§ **WHAT TO PRODUCE**: Which lines of the records contain "backbone"? Collect every one of them.

========================================================================

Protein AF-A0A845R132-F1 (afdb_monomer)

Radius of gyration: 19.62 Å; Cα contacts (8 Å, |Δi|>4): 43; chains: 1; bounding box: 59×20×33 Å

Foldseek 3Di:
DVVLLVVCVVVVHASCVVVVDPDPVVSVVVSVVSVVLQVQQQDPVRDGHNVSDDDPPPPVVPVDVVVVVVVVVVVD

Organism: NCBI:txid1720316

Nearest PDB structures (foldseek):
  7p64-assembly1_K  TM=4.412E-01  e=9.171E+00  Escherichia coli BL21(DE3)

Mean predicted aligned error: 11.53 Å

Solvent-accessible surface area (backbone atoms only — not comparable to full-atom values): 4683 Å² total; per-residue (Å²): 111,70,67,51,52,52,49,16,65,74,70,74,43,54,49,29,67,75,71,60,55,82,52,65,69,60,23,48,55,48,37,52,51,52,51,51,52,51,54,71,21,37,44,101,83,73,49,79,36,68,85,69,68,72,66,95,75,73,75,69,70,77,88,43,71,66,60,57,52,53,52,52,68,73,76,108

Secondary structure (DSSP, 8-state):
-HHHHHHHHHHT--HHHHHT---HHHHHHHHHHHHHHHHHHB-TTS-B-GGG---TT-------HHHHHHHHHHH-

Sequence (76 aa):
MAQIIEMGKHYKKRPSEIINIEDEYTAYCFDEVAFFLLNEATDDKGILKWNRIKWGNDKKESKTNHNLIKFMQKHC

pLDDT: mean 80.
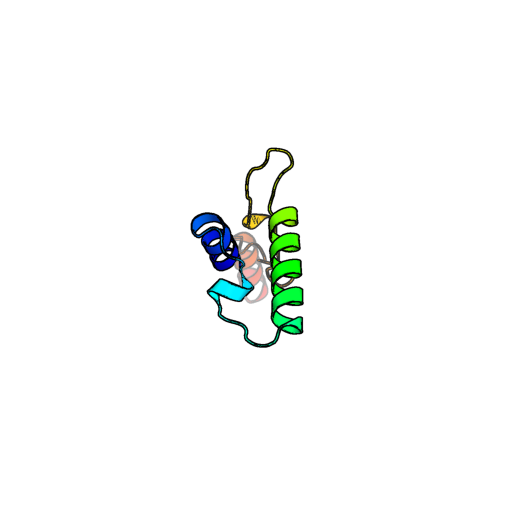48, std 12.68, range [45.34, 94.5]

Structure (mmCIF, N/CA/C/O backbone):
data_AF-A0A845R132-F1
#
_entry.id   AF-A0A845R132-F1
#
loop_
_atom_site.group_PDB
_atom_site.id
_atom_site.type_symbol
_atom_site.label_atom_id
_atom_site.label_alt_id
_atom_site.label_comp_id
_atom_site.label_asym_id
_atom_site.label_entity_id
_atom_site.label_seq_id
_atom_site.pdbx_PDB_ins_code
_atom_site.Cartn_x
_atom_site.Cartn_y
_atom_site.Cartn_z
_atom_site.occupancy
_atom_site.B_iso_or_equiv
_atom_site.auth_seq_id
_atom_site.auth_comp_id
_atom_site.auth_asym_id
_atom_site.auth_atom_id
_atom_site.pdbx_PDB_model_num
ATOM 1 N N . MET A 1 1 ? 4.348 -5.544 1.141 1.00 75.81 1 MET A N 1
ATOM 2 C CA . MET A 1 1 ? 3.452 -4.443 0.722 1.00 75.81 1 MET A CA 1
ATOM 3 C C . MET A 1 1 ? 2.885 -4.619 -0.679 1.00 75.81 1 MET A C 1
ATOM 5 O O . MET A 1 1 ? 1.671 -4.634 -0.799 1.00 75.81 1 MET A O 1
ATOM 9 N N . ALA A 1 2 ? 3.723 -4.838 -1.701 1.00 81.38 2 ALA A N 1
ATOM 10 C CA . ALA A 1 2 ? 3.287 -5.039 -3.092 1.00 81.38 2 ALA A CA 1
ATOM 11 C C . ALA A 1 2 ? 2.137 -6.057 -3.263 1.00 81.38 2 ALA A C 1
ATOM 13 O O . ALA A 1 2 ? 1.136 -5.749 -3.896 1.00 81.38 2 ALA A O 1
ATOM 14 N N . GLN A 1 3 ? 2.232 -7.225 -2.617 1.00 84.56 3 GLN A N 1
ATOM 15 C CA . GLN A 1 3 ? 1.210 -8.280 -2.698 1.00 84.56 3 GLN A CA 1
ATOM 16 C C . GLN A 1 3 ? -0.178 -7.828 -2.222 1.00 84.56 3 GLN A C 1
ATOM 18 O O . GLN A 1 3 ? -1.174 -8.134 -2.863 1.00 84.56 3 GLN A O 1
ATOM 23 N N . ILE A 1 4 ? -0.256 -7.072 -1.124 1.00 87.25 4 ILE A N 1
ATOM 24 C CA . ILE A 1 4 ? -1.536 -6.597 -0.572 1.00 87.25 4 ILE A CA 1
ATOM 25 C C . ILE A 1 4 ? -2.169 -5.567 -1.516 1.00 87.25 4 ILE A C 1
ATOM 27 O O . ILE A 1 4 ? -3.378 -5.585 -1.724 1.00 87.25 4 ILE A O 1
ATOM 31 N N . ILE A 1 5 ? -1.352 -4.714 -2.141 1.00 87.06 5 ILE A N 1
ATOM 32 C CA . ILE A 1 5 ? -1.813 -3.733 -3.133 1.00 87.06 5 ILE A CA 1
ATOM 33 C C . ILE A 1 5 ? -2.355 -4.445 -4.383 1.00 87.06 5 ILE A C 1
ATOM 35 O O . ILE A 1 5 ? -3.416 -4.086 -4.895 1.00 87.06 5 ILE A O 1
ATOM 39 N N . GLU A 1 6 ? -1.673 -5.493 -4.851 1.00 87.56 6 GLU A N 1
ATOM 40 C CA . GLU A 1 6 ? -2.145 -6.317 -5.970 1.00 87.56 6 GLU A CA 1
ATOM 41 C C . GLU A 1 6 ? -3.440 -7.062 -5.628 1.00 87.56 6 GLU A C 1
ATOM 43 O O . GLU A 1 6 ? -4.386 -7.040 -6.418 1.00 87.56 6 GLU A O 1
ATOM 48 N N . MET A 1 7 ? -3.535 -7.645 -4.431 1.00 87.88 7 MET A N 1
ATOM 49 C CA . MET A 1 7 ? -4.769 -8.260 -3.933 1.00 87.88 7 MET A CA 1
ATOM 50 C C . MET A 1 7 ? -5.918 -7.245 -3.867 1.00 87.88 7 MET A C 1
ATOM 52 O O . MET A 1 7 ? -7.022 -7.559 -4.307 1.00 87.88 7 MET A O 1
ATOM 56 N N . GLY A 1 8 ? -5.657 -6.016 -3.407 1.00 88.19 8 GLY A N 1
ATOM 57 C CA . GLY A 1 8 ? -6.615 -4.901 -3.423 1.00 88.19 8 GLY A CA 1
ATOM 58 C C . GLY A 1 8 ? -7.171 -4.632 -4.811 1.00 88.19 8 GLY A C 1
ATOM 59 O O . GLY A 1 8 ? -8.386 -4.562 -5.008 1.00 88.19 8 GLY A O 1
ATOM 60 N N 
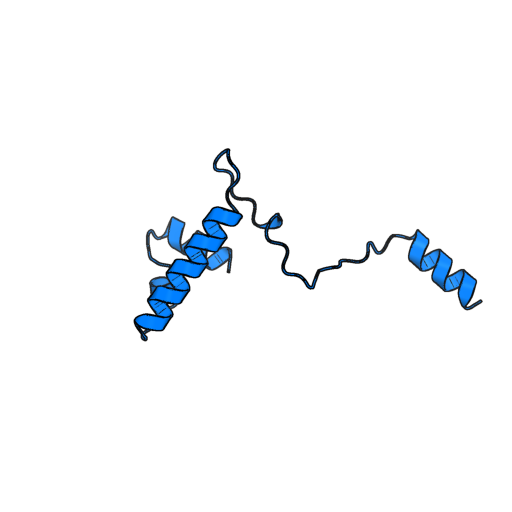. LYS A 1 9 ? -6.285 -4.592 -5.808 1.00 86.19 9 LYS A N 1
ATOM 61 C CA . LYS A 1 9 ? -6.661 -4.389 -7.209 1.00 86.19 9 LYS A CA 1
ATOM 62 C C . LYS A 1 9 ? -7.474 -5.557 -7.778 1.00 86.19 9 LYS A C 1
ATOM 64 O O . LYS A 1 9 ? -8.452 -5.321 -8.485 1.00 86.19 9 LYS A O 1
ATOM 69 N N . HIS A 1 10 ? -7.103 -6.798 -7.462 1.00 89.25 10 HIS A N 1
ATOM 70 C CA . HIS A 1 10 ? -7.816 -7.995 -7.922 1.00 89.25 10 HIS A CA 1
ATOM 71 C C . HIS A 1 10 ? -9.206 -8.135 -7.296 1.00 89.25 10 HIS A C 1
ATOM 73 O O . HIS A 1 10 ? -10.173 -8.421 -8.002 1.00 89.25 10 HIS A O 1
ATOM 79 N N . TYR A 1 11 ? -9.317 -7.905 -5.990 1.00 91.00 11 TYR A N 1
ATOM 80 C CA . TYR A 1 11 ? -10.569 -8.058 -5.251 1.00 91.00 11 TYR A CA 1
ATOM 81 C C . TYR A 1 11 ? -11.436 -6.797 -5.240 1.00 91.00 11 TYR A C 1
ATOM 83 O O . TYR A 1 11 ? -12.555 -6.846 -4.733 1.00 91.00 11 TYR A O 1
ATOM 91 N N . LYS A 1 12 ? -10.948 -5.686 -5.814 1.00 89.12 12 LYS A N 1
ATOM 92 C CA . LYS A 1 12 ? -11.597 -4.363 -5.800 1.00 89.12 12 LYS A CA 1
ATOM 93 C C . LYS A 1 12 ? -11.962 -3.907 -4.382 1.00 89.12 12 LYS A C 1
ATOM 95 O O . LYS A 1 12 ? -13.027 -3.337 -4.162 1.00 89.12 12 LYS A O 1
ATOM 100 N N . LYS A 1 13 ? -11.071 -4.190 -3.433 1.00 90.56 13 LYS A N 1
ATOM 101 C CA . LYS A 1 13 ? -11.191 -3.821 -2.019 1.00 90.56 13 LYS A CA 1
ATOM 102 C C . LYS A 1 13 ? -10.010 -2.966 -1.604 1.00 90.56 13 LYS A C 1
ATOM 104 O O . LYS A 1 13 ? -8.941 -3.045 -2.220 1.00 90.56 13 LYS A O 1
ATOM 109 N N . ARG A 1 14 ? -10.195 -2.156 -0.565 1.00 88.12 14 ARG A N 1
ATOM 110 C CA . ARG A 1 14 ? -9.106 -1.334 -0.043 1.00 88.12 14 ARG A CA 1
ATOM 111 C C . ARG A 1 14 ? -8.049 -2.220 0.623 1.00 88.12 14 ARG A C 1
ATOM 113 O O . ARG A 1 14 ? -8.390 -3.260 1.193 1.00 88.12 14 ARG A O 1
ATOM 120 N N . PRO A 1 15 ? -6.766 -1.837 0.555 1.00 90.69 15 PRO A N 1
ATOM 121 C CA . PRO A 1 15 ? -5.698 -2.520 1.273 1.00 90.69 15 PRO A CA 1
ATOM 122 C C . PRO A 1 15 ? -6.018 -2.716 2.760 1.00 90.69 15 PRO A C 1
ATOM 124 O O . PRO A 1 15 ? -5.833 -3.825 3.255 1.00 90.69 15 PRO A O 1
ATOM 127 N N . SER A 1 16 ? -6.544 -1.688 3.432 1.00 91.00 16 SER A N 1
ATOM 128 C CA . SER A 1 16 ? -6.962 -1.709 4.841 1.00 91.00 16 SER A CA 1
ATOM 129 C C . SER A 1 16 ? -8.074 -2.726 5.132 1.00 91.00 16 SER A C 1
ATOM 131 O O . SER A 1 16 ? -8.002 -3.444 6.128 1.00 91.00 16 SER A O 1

========================================================================

§ **RESULT BELOW**:
Solvent-accessible surface area (backbone atoms only — not comparable to full-atom values): 4683 Å² total; per-residue (Å²): 111,70,67,51,52,52,49,16,65,74,70,74,43,54,49,29,67,75,71,60,55,82,52,65,69,60,23,48,55,48,37,52,51,52,51,51,52,51,54,71,21,37,44,101,83,73,49,79,36,68,85,69,68,72,66,95,75,73,75,69,70,77,88,43,71,66,60,57,52,53,52,52,68,73,76,108
Structure (mmCIF, N/CA/C/O backbone):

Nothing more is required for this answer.